Ich rate jetzt mal die Kurbel erwartet hinten eine Boost-Nabe, so dass ggf. die Kettenlinie zu weit außen liegt? Oder wird das dadurch kompensiert, dass statt 11/12 Ritzeln nur 10 vorhanden sind und ich ggf. mit einem Spacer die Kassette etwas nach außen bekomme?? (Aktuelle SLX Nabe bis 11-fach: https://www.bike-discount.de/de/kau...rrad-nabe-fh-m7000-center-lock-32-loch-533077)
Einbaumaß hinten ist 135mm und Tretlager 68mm.

Danke schon mal für Eure Ideen!

LG,
Kristofer


----------



## Kwietsch (12. Juni 2019)

Sram NX gibt es als Boost oder Non-Boost, ist abhängig vom Kettenblattoffset bei Direct Mount.

155 finde ich für ein 24er viel zu lang. Wie ist dir Größe des Fahrers?
Ich werde für meine Tochter auf 135 gehen und eine SRAM NX kürzen lassen.

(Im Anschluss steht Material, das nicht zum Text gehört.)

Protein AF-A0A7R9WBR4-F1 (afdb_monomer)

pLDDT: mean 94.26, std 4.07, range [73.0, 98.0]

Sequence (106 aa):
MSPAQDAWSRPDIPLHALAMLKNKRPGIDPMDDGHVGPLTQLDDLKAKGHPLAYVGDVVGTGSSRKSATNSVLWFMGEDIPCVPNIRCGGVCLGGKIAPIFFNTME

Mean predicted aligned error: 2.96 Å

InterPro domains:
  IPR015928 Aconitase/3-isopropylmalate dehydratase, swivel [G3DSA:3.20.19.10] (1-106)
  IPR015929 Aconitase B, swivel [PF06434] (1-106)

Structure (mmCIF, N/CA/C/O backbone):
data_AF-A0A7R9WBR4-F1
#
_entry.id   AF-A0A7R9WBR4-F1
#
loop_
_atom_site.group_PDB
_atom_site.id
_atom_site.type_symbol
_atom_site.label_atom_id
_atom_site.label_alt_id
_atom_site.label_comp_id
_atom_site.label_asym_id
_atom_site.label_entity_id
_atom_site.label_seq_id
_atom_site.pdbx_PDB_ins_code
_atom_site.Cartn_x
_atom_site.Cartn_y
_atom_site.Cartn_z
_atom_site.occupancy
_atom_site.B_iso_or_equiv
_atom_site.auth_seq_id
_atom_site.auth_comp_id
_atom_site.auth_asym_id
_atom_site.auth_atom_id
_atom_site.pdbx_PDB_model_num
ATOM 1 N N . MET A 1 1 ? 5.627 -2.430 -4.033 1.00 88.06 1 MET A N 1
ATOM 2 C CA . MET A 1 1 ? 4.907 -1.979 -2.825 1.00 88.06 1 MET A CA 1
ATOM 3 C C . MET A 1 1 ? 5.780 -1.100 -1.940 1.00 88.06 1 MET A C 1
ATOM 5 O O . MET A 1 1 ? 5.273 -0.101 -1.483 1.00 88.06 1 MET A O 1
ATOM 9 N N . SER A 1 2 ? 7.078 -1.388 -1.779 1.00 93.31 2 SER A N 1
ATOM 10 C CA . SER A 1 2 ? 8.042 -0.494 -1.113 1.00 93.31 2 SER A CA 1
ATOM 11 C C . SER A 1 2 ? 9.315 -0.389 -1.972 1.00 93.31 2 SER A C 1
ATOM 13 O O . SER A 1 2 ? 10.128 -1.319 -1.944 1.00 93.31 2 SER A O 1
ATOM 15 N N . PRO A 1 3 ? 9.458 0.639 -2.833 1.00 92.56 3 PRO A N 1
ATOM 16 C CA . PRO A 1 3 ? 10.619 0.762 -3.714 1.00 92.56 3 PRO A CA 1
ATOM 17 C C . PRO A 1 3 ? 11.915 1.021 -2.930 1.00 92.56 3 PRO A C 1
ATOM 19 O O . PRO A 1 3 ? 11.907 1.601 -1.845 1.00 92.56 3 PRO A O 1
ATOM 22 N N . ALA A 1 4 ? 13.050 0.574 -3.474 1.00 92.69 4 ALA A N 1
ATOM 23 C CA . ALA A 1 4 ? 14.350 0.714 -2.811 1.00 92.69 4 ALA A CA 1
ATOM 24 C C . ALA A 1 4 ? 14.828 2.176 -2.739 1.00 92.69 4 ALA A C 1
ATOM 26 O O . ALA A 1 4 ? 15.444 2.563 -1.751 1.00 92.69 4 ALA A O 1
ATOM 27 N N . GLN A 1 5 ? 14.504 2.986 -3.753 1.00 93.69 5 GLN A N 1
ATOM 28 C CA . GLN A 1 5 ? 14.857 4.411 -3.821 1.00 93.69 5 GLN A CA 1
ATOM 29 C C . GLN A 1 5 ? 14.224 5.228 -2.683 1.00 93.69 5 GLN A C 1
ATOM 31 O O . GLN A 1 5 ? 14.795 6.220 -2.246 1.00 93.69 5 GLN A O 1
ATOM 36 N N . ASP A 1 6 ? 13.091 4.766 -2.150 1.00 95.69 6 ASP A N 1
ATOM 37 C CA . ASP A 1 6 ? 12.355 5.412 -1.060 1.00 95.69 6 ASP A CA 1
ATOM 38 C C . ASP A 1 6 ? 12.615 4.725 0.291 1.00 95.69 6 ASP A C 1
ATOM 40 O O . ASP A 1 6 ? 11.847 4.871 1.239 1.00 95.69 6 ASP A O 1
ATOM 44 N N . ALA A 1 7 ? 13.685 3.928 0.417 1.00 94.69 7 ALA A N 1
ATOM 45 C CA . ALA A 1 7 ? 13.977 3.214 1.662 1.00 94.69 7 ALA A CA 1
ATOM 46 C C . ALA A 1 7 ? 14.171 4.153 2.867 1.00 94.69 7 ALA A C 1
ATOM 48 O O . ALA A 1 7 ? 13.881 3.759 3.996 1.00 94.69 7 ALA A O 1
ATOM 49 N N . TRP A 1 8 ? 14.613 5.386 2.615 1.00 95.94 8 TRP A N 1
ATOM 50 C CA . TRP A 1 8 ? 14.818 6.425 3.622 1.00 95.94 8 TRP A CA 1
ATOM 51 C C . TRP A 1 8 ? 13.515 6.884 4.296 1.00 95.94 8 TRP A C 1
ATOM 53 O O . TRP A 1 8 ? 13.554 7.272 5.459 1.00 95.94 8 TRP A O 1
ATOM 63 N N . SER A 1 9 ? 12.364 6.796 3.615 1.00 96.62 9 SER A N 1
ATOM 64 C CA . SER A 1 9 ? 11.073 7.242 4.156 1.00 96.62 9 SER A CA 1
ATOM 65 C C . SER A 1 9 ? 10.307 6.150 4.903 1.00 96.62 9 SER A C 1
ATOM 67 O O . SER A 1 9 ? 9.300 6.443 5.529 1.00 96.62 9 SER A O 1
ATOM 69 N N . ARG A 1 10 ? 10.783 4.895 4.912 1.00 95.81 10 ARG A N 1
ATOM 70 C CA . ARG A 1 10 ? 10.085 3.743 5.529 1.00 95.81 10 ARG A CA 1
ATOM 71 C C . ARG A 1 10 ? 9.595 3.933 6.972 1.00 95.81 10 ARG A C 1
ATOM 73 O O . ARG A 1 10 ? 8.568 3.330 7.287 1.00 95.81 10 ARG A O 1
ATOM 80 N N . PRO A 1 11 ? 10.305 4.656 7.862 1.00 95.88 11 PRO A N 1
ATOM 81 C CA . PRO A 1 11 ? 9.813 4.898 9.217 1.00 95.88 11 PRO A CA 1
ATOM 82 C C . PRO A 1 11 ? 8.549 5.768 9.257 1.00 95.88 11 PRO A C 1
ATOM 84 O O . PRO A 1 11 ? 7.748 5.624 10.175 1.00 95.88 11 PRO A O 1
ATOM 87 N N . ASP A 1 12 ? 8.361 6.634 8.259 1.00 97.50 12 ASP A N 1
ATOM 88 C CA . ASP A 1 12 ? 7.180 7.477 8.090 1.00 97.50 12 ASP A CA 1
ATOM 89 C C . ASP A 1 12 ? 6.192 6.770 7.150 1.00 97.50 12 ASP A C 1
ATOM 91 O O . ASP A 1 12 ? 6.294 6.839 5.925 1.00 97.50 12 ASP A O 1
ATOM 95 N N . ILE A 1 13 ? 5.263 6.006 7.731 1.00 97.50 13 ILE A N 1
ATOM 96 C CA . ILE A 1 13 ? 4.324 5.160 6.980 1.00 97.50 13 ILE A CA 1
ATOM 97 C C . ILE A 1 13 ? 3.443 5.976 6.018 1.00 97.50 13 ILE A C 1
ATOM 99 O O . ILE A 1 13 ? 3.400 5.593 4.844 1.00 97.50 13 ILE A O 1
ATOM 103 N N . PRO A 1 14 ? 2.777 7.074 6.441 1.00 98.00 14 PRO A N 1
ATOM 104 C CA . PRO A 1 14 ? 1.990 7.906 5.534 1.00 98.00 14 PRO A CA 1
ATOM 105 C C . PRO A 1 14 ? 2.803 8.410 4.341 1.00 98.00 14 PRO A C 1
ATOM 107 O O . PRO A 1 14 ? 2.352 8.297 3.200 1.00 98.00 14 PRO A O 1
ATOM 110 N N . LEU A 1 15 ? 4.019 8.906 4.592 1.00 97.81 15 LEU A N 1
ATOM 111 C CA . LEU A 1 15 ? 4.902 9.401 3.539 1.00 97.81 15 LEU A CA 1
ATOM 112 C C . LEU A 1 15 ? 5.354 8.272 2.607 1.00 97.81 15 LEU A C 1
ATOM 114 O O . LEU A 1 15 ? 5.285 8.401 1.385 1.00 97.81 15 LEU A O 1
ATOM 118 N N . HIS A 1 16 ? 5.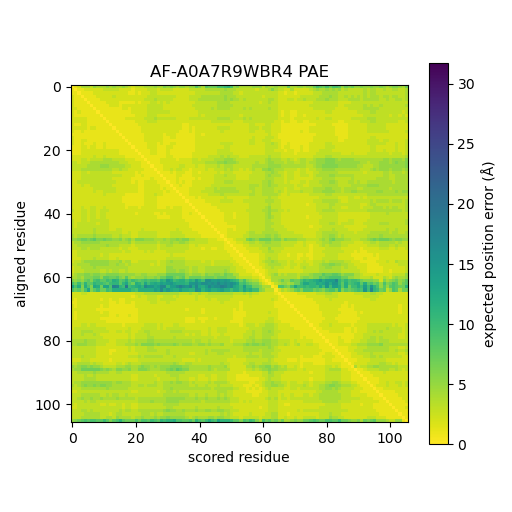802 7.146 3.165 1.00 97.94 16 HIS A N 1
ATOM 119 C CA . HIS A 1 16 ? 6.301 6.023 2.377 1.00 97.94 16 HIS A CA 1
ATOM 120 C C . HIS A 1 16 ? 5.206 5.370 1.531 1.00 97.94 16 HIS A C 1
ATOM 122 O O . HIS A 1 16 ? 5.476 4.887 0.430 1.00 97.94 16 HIS A O 1
ATOM 128 N N . ALA A 1 17 ? 3.964 5.357 2.020 1.00 97.44 17 ALA A N 1
ATOM 129 C CA . ALA A 1 17 ? 2.832 4.808 1.290 1.00 97.44 17 ALA A CA 1
ATOM 130 C C . ALA A 1 17 ? 2.588 5.534 -0.043 1.00 97.44 17 ALA A C 1
ATOM 132 O O . ALA A 1 17 ? 2.195 4.881 -1.007 1.00 97.44 17 ALA A O 1
ATOM 133 N N . LEU A 1 18 ? 2.925 6.824 -0.165 1.00 97.75 18 LEU A N 1
ATOM 134 C CA . LEU A 1 18 ? 2.841 7.547 -1.442 1.00 97.75 18 LEU A CA 1
ATOM 135 C C . LEU A 1 18 ? 3.677 6.890 -2.552 1.00 97.75 18 LEU A C 1
ATOM 137 O O . LEU A 1 18 ? 3.298 6.949 -3.714 1.00 97.75 18 LEU A O 1
ATOM 141 N N . ALA A 1 19 ? 4.768 6.198 -2.213 1.00 97.31 19 ALA A N 1
ATOM 142 C CA . ALA A 1 19 ? 5.617 5.496 -3.177 1.00 97.31 19 ALA A CA 1
ATOM 143 C C . ALA A 1 19 ? 5.060 4.117 -3.605 1.00 97.31 19 ALA A C 1
ATOM 145 O O . ALA A 1 19 ? 5.633 3.432 -4.468 1.00 97.31 19 ALA A O 1
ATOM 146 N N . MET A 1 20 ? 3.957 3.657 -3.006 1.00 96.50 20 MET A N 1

Fertige Einfachkurbeln gibt es bei Pyrobikes (PLP) auch in 140mm mit Narrow Wide Kettenblatt. Herrn Fischer anschreiben un Fragen


----------



## MTB-News.de




----------



## Alderfield (12. Juni 2019)

Danke für den Tipp mit Pyrobikes. Funktioniert dieser Kettenschutz auch mit 10-fach wenn die Kette noch schräger läuft?
Haben die eine Vierkant-Aufnahme? Mit den Dingern stehe ich seit der Demontage letzte Woche auf Kriegsfuß! ;-)

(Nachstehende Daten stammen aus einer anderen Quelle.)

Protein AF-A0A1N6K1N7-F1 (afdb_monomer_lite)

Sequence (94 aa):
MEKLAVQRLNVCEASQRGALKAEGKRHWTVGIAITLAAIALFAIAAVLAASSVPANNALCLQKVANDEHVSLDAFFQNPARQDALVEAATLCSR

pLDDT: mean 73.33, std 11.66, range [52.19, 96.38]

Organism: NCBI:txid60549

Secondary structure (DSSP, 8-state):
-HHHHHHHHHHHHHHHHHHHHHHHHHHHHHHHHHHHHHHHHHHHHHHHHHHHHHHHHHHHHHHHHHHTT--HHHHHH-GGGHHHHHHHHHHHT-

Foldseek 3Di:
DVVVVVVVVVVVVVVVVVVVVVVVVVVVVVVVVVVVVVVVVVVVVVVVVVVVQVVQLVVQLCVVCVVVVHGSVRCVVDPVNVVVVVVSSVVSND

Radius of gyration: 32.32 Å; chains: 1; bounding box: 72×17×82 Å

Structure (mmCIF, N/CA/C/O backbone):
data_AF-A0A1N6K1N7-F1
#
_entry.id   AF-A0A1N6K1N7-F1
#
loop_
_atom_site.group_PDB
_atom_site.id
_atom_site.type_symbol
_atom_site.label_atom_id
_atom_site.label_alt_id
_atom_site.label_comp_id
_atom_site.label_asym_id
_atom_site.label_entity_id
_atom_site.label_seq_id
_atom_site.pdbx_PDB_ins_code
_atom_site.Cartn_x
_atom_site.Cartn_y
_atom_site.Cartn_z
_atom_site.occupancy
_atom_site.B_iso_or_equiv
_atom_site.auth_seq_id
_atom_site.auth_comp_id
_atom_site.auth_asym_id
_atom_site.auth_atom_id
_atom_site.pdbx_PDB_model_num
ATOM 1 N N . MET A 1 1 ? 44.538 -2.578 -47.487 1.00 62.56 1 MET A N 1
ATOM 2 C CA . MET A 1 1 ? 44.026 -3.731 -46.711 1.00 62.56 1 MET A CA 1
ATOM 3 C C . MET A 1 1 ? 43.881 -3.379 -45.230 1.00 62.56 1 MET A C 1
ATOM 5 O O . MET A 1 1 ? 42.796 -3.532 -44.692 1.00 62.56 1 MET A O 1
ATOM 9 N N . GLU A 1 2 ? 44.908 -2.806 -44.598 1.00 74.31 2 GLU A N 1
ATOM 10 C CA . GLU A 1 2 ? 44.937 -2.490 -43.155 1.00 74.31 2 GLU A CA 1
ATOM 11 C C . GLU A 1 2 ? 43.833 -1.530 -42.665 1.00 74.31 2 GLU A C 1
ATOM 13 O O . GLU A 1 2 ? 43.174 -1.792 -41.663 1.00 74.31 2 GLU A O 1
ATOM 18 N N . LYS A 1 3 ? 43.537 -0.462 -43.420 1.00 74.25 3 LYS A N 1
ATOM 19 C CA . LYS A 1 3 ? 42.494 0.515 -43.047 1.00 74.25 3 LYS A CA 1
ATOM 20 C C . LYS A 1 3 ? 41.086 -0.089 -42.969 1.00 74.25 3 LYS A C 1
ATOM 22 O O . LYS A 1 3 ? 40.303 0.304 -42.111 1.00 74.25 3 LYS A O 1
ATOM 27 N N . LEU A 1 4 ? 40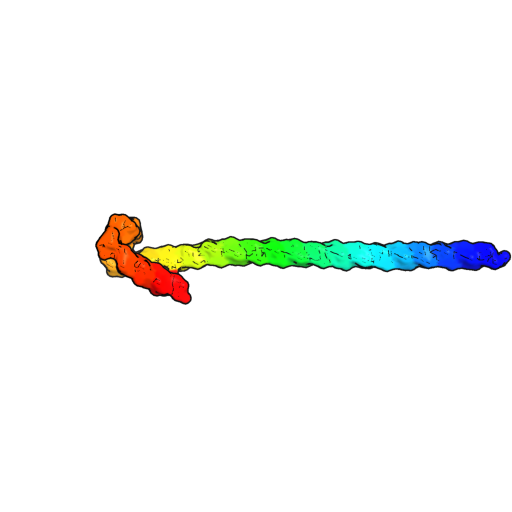.779 -1.066 -43.829 1.00 78.12 4 LEU A N 1
ATOM 28 C CA . LEU A 1 4 ? 39.494 -1.771 -43.789 1.00 78.12 4 LEU A CA 1
ATOM 29 C C . LEU A 1 4 ? 39.384 -2.674 -42.556 1.00 78.12 4 LEU A C 1
ATOM 31 O O . LEU A 1 4 ? 38.303 -2.775 -41.981 1.00 78.12 4 LEU A O 1
ATOM 35 N N . ALA A 1 5 ? 40.486 -3.297 -42.129 1.00 76.50 5 ALA A N 1
ATOM 36 C CA . ALA A 1 5 ? 40.505 -4.141 -40.938 1.00 76.50 5 ALA A CA 1
ATOM 37 C C . ALA A 1 5 ? 40.266 -3.318 -39.660 1.00 76.50 5 ALA A C 1
ATOM 39 O O . ALA A 1 5 ? 39.419 -3.682 -38.846 1.00 76.50 5 ALA A O 1
ATOM 40 N N . VAL A 1 6 ? 40.922 -2.159 -39.534 1.00 79.44 6 VAL A N 1
ATOM 41 C CA . VAL A 1 6 ? 40.735 -1.235 -38.398 1.00 79.44 6 VAL A CA 1
ATOM 42 C C . VAL A 1 6 ? 39.300 -0.704 -38.340 1.00 79.44 6 VAL A C 1
ATOM 44 O O . VAL A 1 6 ? 38.683 -0.662 -37.277 1.00 79.44 6 VAL A O 1
ATOM 47 N N . GLN A 1 7 ? 38.723 -0.350 -39.491 1.00 80.06 7 GLN A N 1
ATOM 48 C CA . GLN A 1 7 ? 37.353 0.155 -39.552 1.00 80.06 7 GLN A CA 1
ATOM 49 C C . GLN A 1 7 ? 36.320 -0.914 -39.159 1.00 80.06 7 GLN A C 1
ATOM 51 O O . GLN A 1 7 ? 35.339 -0.600 -38.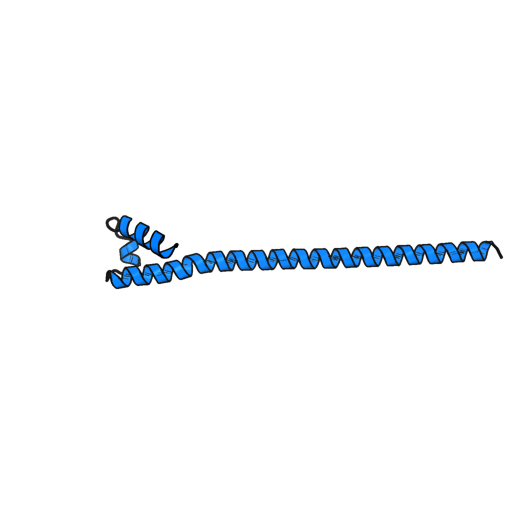488 1.00 80.06 7 GLN A O 1
ATOM 56 N N . ARG A 1 8 ? 36.548 -2.181 -39.527 1.00 77.88 8 ARG A N 1
ATOM 57 C CA . ARG A 1 8 ? 35.693 -3.311 -39.128 1.00 77.88 8 ARG A CA 1
ATOM 58 C C . ARG A 1 8 ? 35.761 -3.581 -37.624 1.00 77.88 8 ARG A C 1
ATOM 60 O O . ARG A 1 8 ? 34.717 -3.819 -37.024 1.00 77.88 8 ARG A O 1
ATOM 67 N N . LEU A 1 9 ? 36.949 -3.494 -37.019 1.00 81.88 9 LEU A N 1
ATOM 68 C CA . LEU A 1 9 ? 37.129 -3.697 -35.578 1.00 81.88 9 LEU A CA 1
ATOM 69 C C . LEU A 1 9 ? 36.336 -2.662 -34.760 1.00 81.88 9 LEU A C 1
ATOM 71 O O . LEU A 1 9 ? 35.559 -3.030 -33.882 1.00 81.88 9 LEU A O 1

Bezüglich der Kurbellänge: Aktuell hat er an seinem 20" eine 140mm Kurbel (XT gekürzt) und darunter wollte ich nicht gehen. 
Er ist recht groß und hat v.a. lange Beine, deswegen wäre mein Favorit 145-150mm. 
Bei Kubikes gibt es auch entsprechende Kurbeln, aber die sind silber und ich hätte gerne schwarz.


----------



## Kwietsch (12. Juni 2019)

https://images.app.goo.gl/dx8zxW4ghRESBvhp8

Ich meinte diese...

Die hat keinen Kettenschutz, ist für Hollowtech II Lager.

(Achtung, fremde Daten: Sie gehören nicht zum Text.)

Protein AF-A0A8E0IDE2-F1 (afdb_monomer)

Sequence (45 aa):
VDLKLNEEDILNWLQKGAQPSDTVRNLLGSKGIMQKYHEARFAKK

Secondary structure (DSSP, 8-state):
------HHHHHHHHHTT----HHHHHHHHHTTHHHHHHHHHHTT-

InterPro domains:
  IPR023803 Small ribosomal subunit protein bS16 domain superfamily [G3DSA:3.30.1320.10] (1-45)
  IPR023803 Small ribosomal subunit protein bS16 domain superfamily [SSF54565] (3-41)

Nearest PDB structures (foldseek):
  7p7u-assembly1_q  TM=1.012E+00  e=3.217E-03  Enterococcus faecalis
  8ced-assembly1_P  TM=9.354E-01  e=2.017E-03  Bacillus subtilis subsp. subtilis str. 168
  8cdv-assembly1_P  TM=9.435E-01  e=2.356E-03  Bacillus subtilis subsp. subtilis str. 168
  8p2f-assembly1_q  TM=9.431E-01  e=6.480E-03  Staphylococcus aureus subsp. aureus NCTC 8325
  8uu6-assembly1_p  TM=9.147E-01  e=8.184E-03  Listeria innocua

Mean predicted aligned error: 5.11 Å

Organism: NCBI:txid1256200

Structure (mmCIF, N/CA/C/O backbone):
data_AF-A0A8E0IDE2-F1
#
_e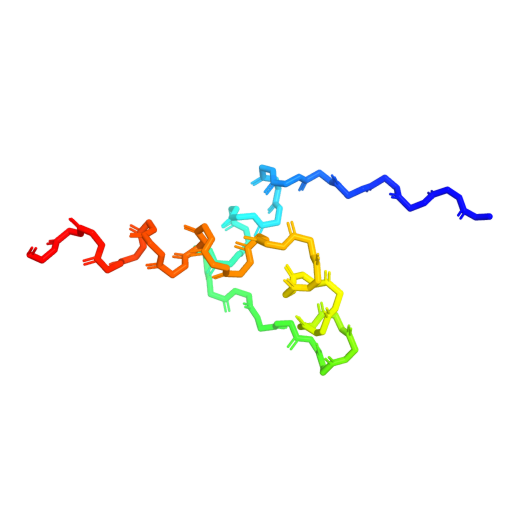ntry.id   AF-A0A8E0IDE2-F1
#
loop_
_atom_site.group_PDB
_atom_site.id
_atom_site.type_symbol
_atom_site.label_atom_id
_atom_site.label_alt_id
_atom_site.label_comp_id
_atom_site.label_asym_id
_atom_site.label_entity_id
_atom_site.label_seq_id
_atom_site.pdbx_PDB_ins_code
_atom_site.Cartn_x
_atom_site.Cartn_y
_atom_site.Cartn_z
_atom_site.occupancy
_atom_site.B_iso_or_equiv
_atom_site.auth_seq_id
_atom_site.auth_comp_id
_atom_site.auth_asym_id
_atom_site.auth_atom_id
_atom_site.pdbx_PDB_model_num
ATOM 1 N N . VAL A 1 1 ? 4.165 -7.980 -21.982 1.00 46.28 1 VAL A N 1
ATOM 2 C CA . VAL A 1 1 ? 4.529 -8.176 -20.560 1.00 46.28 1 VAL A CA 1
ATOM 3 C C . VAL A 1 1 ? 3.230 -8.304 -19.797 1.00 46.28 1 VAL A C 1
ATOM 5 O O . VAL A 1 1 ? 2.503 -7.324 -19.720 1.00 46.28 1 VAL A O 1
ATOM 8 N N . ASP A 1 2 ? 2.891 -9.509 -19.350 1.00 54.28 2 ASP A N 1
ATOM 9 C CA . ASP A 1 2 ? 1.652 -9.756 -18.610 1.00 54.28 2 ASP A CA 1
ATOM 10 C C . ASP A 1 2 ? 1.926 -9.508 -17.121 1.00 54.28 2 ASP A C 1
ATOM 12 O O . ASP A 1 2 ? 2.717 -10.218 -16.495 1.00 54.28 2 ASP A O 1
ATOM 16 N N . LEU A 1 3 ? 1.372 -8.425 -16.575 1.00 65.88 3 LEU A N 1
ATOM 17 C CA . LEU A 1 3 ? 1.550 -8.049 -15.172 1.00 65.88 3 LEU A CA 1
ATOM 18 C C . LEU A 1 3 ? 0.572 -8.855 -14.311 1.00 65.88 3 LEU A C 1
ATOM 20 O O . LEU A 1 3 ? -0.557 -8.427 -14.070 1.00 65.88 3 LEU A O 1
ATOM 24 N N . LYS A 1 4 ? 1.018 -10.019 -13.832 1.00 71.44 4 LYS A N 1
ATOM 25 C CA . LYS A 1 4 ? 0.297 -10.801 -12.821 1.00 71.44 4 LYS A CA 1
ATOM 26 C C . LYS A 1 4 ? 0.425 -10.107 -11.462 1.00 71.44 4 LYS A C 1
ATOM 28 O O . LYS A 1 4 ? 1.442 -10.233 -10.788 1.00 71.44 4 LYS A O 1
ATOM 33 N N . LEU A 1 5 ? -0.586 -9.324 -11.093 1.00 73.62 5 LEU A N 1
ATOM 34 C CA . LEU A 1 5 ? -0.688 -8.691 -9.778 1.00 73.62 5 LEU A CA 1
ATOM 35 C C . LEU A 1 5 ? -1.464 -9.617 -8.839 1.00 73.62 5 LEU A C 1
ATOM 37 O O . LEU A 1 5 ? -2.678 -9.754 -8.973 1.00 73.62 5 LEU A O 1
ATOM 41 N N . ASN A 1 6 ? -0.767 -10.233 -7.886 1.00 84.00 6 ASN A N 1
ATOM 42 C CA . ASN A 1 6 ? -1.400 -10.994 -6.813 1.00 84.00 6 ASN A CA 1
ATOM 43 C C . ASN A 1 6 ? -1.871 -10.023 -5.725 1.00 84.00 6 ASN A C 1
ATOM 45 O O . ASN A 1 6 ? -1.064 -9.512 -4.949 1.00 84.00 6 ASN A O 1
ATOM 49 N N . GLU A 1 7 ? -3.175 -9.750 -5.670 1.00 84.81 7 GLU A N 1
ATOM 50 C CA . GLU A 1 7 ? -3.744 -8.808 -4.695 1.00 84.81 7 GLU A CA 1
ATOM 51 C C . GLU A 1 7 ? -3.447 -9.215 -3.243 1.00 84.81 7 GLU A C 1
ATOM 53 O O . GLU A 1 7 ? -3.166 -8.355 -2.410 1.00 84.81 7 GLU A O 1
ATOM 58 N N . GLU A 1 8 ? -3.451 -10.516 -2.949 1.00 85.19 8 GLU A N 1
ATOM 59 C CA . GLU A 1 8 ? -3.212 -11.066 -1.609 1.00 85.19 8 GLU A CA 1
ATOM 60 C C . GLU A 1 8 ? -1.797 -10.766 -1.093 1.00 85.19 8 GLU A C 1
ATOM 62 O O . GLU A 1 8 ? -1.630 -10.261 0.021 1.00 85.19 8 GLU A O 1
ATOM 67 N N . ASP A 1 9 ? -0.780 -11.006 -1.924 1.00 88.12 9 ASP A N 1
ATOM 68 C CA . ASP A 1 9 ? 0.622 -10.742 -1.584 1.00 88.12 9 ASP A CA 1
ATOM 69 C C . ASP A 1 9 ? 0.868 -9.245 -1.372 1.00 88.12 9 ASP A C 1
ATOM 71 O O . ASP A 1 9 ? 1.531 -8.832 -0.417 1.00 88.12 9 ASP A O 1
ATOM 75 N N . ILE A 1 10 ? 0.276 -8.415 -2.235 1.00 88.56 10 ILE A N 1
ATOM 76 C CA . ILE A 1 10 ? 0.390 -6.958 -2.163 1.00 88.56 10 ILE A CA 1
ATOM 77 C C . ILE A 1 10 ? -0.247 -6.439 -0.872 1.00 88.56 10 ILE A C 1
ATOM 79 O O . ILE A 1 10 ? 0.365 -5.643 -0.160 1.00 88.56 10 ILE A O 1
ATOM 83 N N . LEU A 1 11 ? -1.454 -6.902 -0.535 1.00 87.31 11 LEU A N 1
ATOM 84 C CA . LEU A 1 11 ? -2.128 -6.527 0.708 1.00 87.31 11 LEU A CA 1
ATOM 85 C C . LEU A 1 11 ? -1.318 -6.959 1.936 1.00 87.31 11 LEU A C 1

Kurbellänge, klar, Eure Entscheidung je nach Größe. 

Ich halte mich an die 9-10% Körpergröße bei der Länge, wenn das Rad erstmals benutzbar wird, lebe später lieber mit zu kurzen Kurbeln und wenn ich bei ner 155er Kurbel bin, sitzt meine Tochter vermutlich auf 26ern oder 27,5ern

Aktuell sind wir beim 16 Zoll auf 104mm, vorbereitet ist 20 Zoll mit 120mm, das 24er soll auf 135mm.


----------



## Ghosters (14. Juni 2019)

https://www.mtb-news.de/forum/t/cannondale-trail-24.889117/

hier kannst du dich evtl. bisschen Inspirieren lassen. Das Fahrrad ist auch schon seid Ostern fertig muss nur mal weiter schreiben.


----------



## Alderfield (14. Juni 2019)

Kwietsch schrieb:


> Fertige Einfachkurbeln gibt es bei Pyrobikes (PLP) auch in 140mm mit Narrow Wide Kettenblatt. Herrn Fischer anschreiben un Fragen



Gesagt getan, vielen Dank für den Tipp.
Ich habe jetzt doch eine 140mm Kurbel bestellt, ihr habt ja Recht.

@Ghosters: sehr cool, da werde ich mich auch etwas einlesen.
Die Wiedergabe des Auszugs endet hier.